- _How to complete this task_
Within the entries below, find the portion that opens with the line containing "ATOM 96 O O" and closes with the line containing "ATOM 100 C CA". Retype that portion exactly and only.

═════ Records for this exercise

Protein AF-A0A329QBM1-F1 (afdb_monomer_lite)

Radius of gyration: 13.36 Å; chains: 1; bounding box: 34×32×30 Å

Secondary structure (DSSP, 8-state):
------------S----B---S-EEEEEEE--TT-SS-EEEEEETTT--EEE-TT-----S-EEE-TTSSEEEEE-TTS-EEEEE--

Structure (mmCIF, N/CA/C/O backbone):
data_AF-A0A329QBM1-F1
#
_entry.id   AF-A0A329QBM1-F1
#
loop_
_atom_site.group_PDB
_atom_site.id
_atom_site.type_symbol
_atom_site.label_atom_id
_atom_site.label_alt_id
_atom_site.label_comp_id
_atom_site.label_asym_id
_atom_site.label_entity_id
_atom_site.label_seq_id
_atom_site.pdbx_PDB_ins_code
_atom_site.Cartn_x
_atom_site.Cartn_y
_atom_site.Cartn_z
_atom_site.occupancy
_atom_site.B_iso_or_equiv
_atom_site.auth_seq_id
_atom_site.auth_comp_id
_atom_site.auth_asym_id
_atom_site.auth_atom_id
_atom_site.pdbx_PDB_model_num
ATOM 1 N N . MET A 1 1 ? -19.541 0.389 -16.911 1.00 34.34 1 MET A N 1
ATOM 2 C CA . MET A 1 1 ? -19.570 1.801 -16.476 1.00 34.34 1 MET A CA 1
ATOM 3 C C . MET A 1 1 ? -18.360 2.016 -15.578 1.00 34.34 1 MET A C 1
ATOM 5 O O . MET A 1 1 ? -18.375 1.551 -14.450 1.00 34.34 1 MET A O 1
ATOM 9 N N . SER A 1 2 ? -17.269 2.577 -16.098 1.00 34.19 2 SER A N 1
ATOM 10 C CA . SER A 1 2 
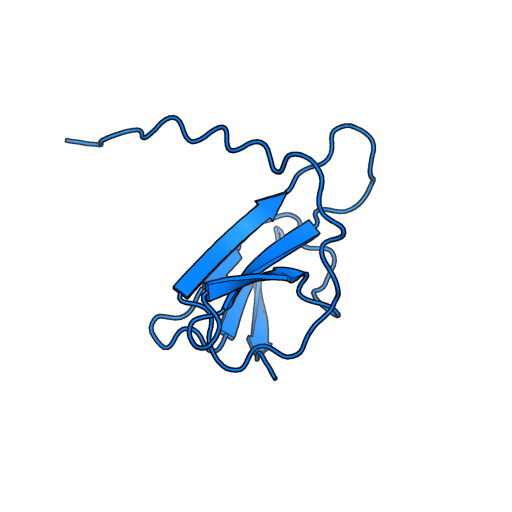? -16.053 2.842 -15.318 1.00 34.19 2 SER A CA 1
ATOM 11 C C . SER A 1 2 ? -16.047 4.307 -14.899 1.00 34.19 2 SER A C 1
ATOM 13 O O . SER A 1 2 ? -15.967 5.190 -15.751 1.00 34.19 2 SER A O 1
ATOM 15 N N . VAL A 1 3 ? -16.155 4.566 -13.599 1.00 30.52 3 VAL A N 1
ATOM 16 C CA . VAL A 1 3 ? -15.928 5.901 -13.040 1.00 30.52 3 VAL A CA 1
ATOM 17 C C . VAL A 1 3 ? -14.416 6.093 -12.964 1.00 30.52 3 VAL A C 1
ATOM 19 O O . VAL A 1 3 ? -13.755 5.505 -12.111 1.00 30.52 3 VAL A O 1
ATOM 22 N N . VAL A 1 4 ? -13.858 6.874 -13.887 1.00 37.56 4 VAL A N 1
ATOM 23 C CA . VAL A 1 4 ? -12.489 7.377 -13.752 1.00 37.56 4 VAL A CA 1
ATOM 24 C C . VAL A 1 4 ? -12.564 8.534 -12.768 1.00 37.56 4 VAL A C 1
ATOM 26 O O . VAL A 1 4 ? -13.053 9.609 -13.105 1.00 37.56 4 VAL A O 1
ATOM 29 N N . VAL A 1 5 ? -12.154 8.290 -11.525 1.00 38.06 5 VAL A N 1
ATOM 30 C CA . VAL A 1 5 ? -11.970 9.374 -10.562 1.00 38.06 5 VAL A CA 1
ATOM 31 C C . VAL A 1 5 ? -10.609 9.981 -10.868 1.00 38.06 5 VAL A C 1
ATOM 33 O O . VAL A 1 5 ? -9.584 9.355 -10.598 1.00 38.06 5 VAL A O 1
ATOM 36 N N . ASP A 1 6 ? -10.604 11.169 -11.466 1.00 42.25 6 ASP A N 1
ATOM 37 C CA . ASP A 1 6 ? -9.413 12.010 -11.499 1.00 42.25 6 ASP A CA 1
ATOM 38 C C . ASP A 1 6 ? -9.018 12.302 -10.042 1.00 42.25 6 ASP A C 1
ATOM 40 O O . ASP A 1 6 ? -9.770 12.912 -9.282 1.00 42.25 6 ASP A O 1
ATOM 44 N N . ARG A 1 7 ? -7.908 11.710 -9.599 1.00 46.03 7 ARG A N 1
ATOM 45 C CA . ARG A 1 7 ? -7.421 11.757 -8.214 1.00 46.03 7 ARG A CA 1
ATOM 46 C C . ARG A 1 7 ? -6.007 12.322 -8.202 1.00 46.03 7 ARG A C 1
ATOM 48 O O . ARG A 1 7 ? -5.090 11.691 -7.678 1.00 46.03 7 ARG A O 1
ATOM 55 N N . SER A 1 8 ? -5.814 13.507 -8.772 1.00 45.16 8 SER A N 1
ATOM 56 C CA . SER A 1 8 ? -4.637 14.311 -8.449 1.00 45.16 8 SER A CA 1
ATOM 57 C C . SER A 1 8 ? -4.776 14.809 -7.005 1.00 45.16 8 SER A C 1
ATOM 59 O O . SER A 1 8 ? -5.437 15.810 -6.741 1.00 45.16 8 SER A O 1
ATOM 61 N N . TRP A 1 9 ? -4.211 14.069 -6.051 1.00 49.31 9 TRP A N 1
ATOM 62 C CA . TRP A 1 9 ? -4.083 14.519 -4.664 1.00 49.31 9 TRP A CA 1
ATOM 63 C C . TRP A 1 9 ? -2.717 15.171 -4.502 1.00 49.31 9 TRP A C 1
ATOM 65 O O . TRP A 1 9 ? -1.689 14.539 -4.749 1.00 49.31 9 TRP A O 1
ATOM 75 N N . GLU A 1 10 ? -2.705 16.432 -4.090 1.00 42.94 10 GLU A N 1
ATOM 76 C CA . GLU A 1 10 ? -1.486 17.125 -3.696 1.00 42.94 10 GLU A CA 1
ATOM 77 C C . GLU A 1 10 ? -1.302 16.955 -2.184 1.00 42.94 10 GLU A C 1
ATOM 79 O O . GLU A 1 10 ? -2.146 17.377 -1.393 1.00 42.94 10 GLU A O 1
ATOM 84 N N . ILE A 1 11 ? -0.208 16.314 -1.765 1.00 53.19 11 ILE A N 1
ATOM 85 C CA . ILE A 1 11 ? 0.183 16.302 -0.351 1.00 53.19 11 ILE A CA 1
ATOM 86 C C . ILE A 1 11 ? 0.894 17.628 -0.078 1.00 53.19 11 ILE A C 1
ATOM 88 O O . ILE A 1 11 ? 2.110 17.742 -0.239 1.00 53.19 11 ILE A O 1
ATOM 92 N N . VAL A 1 12 ? 0.119 18.652 0.278 1.00 43.31 12 VAL A N 1
ATOM 93 C CA . VAL A 1 12 ? 0.638 19.978 0.624 1.00 43.31 12 VAL A CA 1
ATOM 94 C C . VAL A 1 12 ? 1.171 19.948 2.055 1.00 43.31 12 VAL A C 1
ATOM 96 O O . VAL A 1 12 ? 0.409 19.785 3.001 1.00 43.31 12 VAL A O 1
ATOM 99 N N . GLY A 1 13 ? 2.484 20.139 2.209 1.00 40.88 13 GLY A N 1
ATOM 100 C CA . GLY A 1 13 ? 3.084 20.616 3.457 1.00 40.88 13 GLY A CA 1
ATOM 101 C C . GLY A 1 13 ? 2.884 19.718 4.681 1.00 40.88 13 GLY A C 1
ATOM 102 O O . GLY A 1 13 ? 2.227 20.106 5.639 1.00 40.88 13 GLY A O 1
ATOM 103 N N . GLY A 1 14 ? 3.529 18.555 4.689 1.00 48.25 14 GLY A N 1
ATOM 104 C CA . GLY A 1 14 ? 3.737 17.759 5.896 1.00 48.25 14 GLY A CA 1
ATOM 105 C C . GLY A 1 14 ? 4.981 16.895 5.735 1.00 48.25 14 GLY A C 1
ATOM 106 O O . GLY A 1 14 ? 5.197 16.318 4.667 1.00 48.25 14 GLY A O 1
ATOM 107 N N . SER A 1 15 ? 5.823 16.816 6.768 1.00 53.00 15 SER A N 1
ATOM 108 C CA . SER A 1 15 ? 6.818 15.747 6.834 1.00 53.00 15 SER A CA 1
ATOM 109 C C . SER A 1 15 ? 6.041 14.440 6.973 1.00 53.00 15 SER A C 1
ATOM 111 O O . SER A 1 15 ? 5.336 14.240 7.960 1.00 53.00 15 SER A O 1
ATOM 113 N N . LEU A 1 16 ? 6.080 13.593 5.944 1.00 67.75 16 LEU A N 1
ATOM 114 C CA . LEU A 1 16 ? 5.632 12.211 6.077 1.00 67.75 16 LEU A CA 1
ATOM 115 C C . LEU A 1 16 ? 6.650 11.525 6.982 1.00 67.75 16 LEU A C 1
ATOM 117 O O . LEU A 1 16 ? 7.721 11.136 6.519 1.00 67.75 16 LEU A O 1
ATOM 121 N N . GLU A 1 17 ? 6.337 11.458 8.269 1.00 68.06 17 GLU A N 1
ATOM 122 C CA . GLU A 1 17 ? 7.191 10.793 9.240 1.00 68.06 17 GLU A CA 1
ATOM 123 C C . GLU A 1 17 ? 7.108 9.274 9.026 1.00 68.06 17 GLU A C 1
ATOM 125 O O . GLU A 1 17 ? 6.003 8.723 8.913 1.00 68.06 17 GLU A O 1
ATOM 130 N N . PRO A 1 18 ? 8.250 8.569 8.963 1.00 74.88 18 PRO A N 1
ATOM 131 C CA . PRO A 1 18 ? 8.263 7.118 9.050 1.00 74.88 18 PRO A CA 1
ATOM 132 C C . PRO A 1 18 ? 7.598 6.667 10.355 1.00 74.88 18 PRO A C 1
ATOM 134 O O . PRO A 1 18 ? 7.863 7.216 11.424 1.00 74.88 18 PRO A O 1
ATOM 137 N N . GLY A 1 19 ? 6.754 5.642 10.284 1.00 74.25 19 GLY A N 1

══════════

- _Solution for this task_
ATOM 96 O O . VAL A 1 12 ? 0.409 19.785 3.001 1.00 43.31 12 VAL A O 1
ATOM 99 N N . GLY A 1 13 ? 2.484 20.139 2.209 1.00 40.88 13 GLY A N 1
ATOM 100 C CA . GLY A 1 13 ? 3.084 20.616 3.457 1.00 40.88 13 GLY A CA 1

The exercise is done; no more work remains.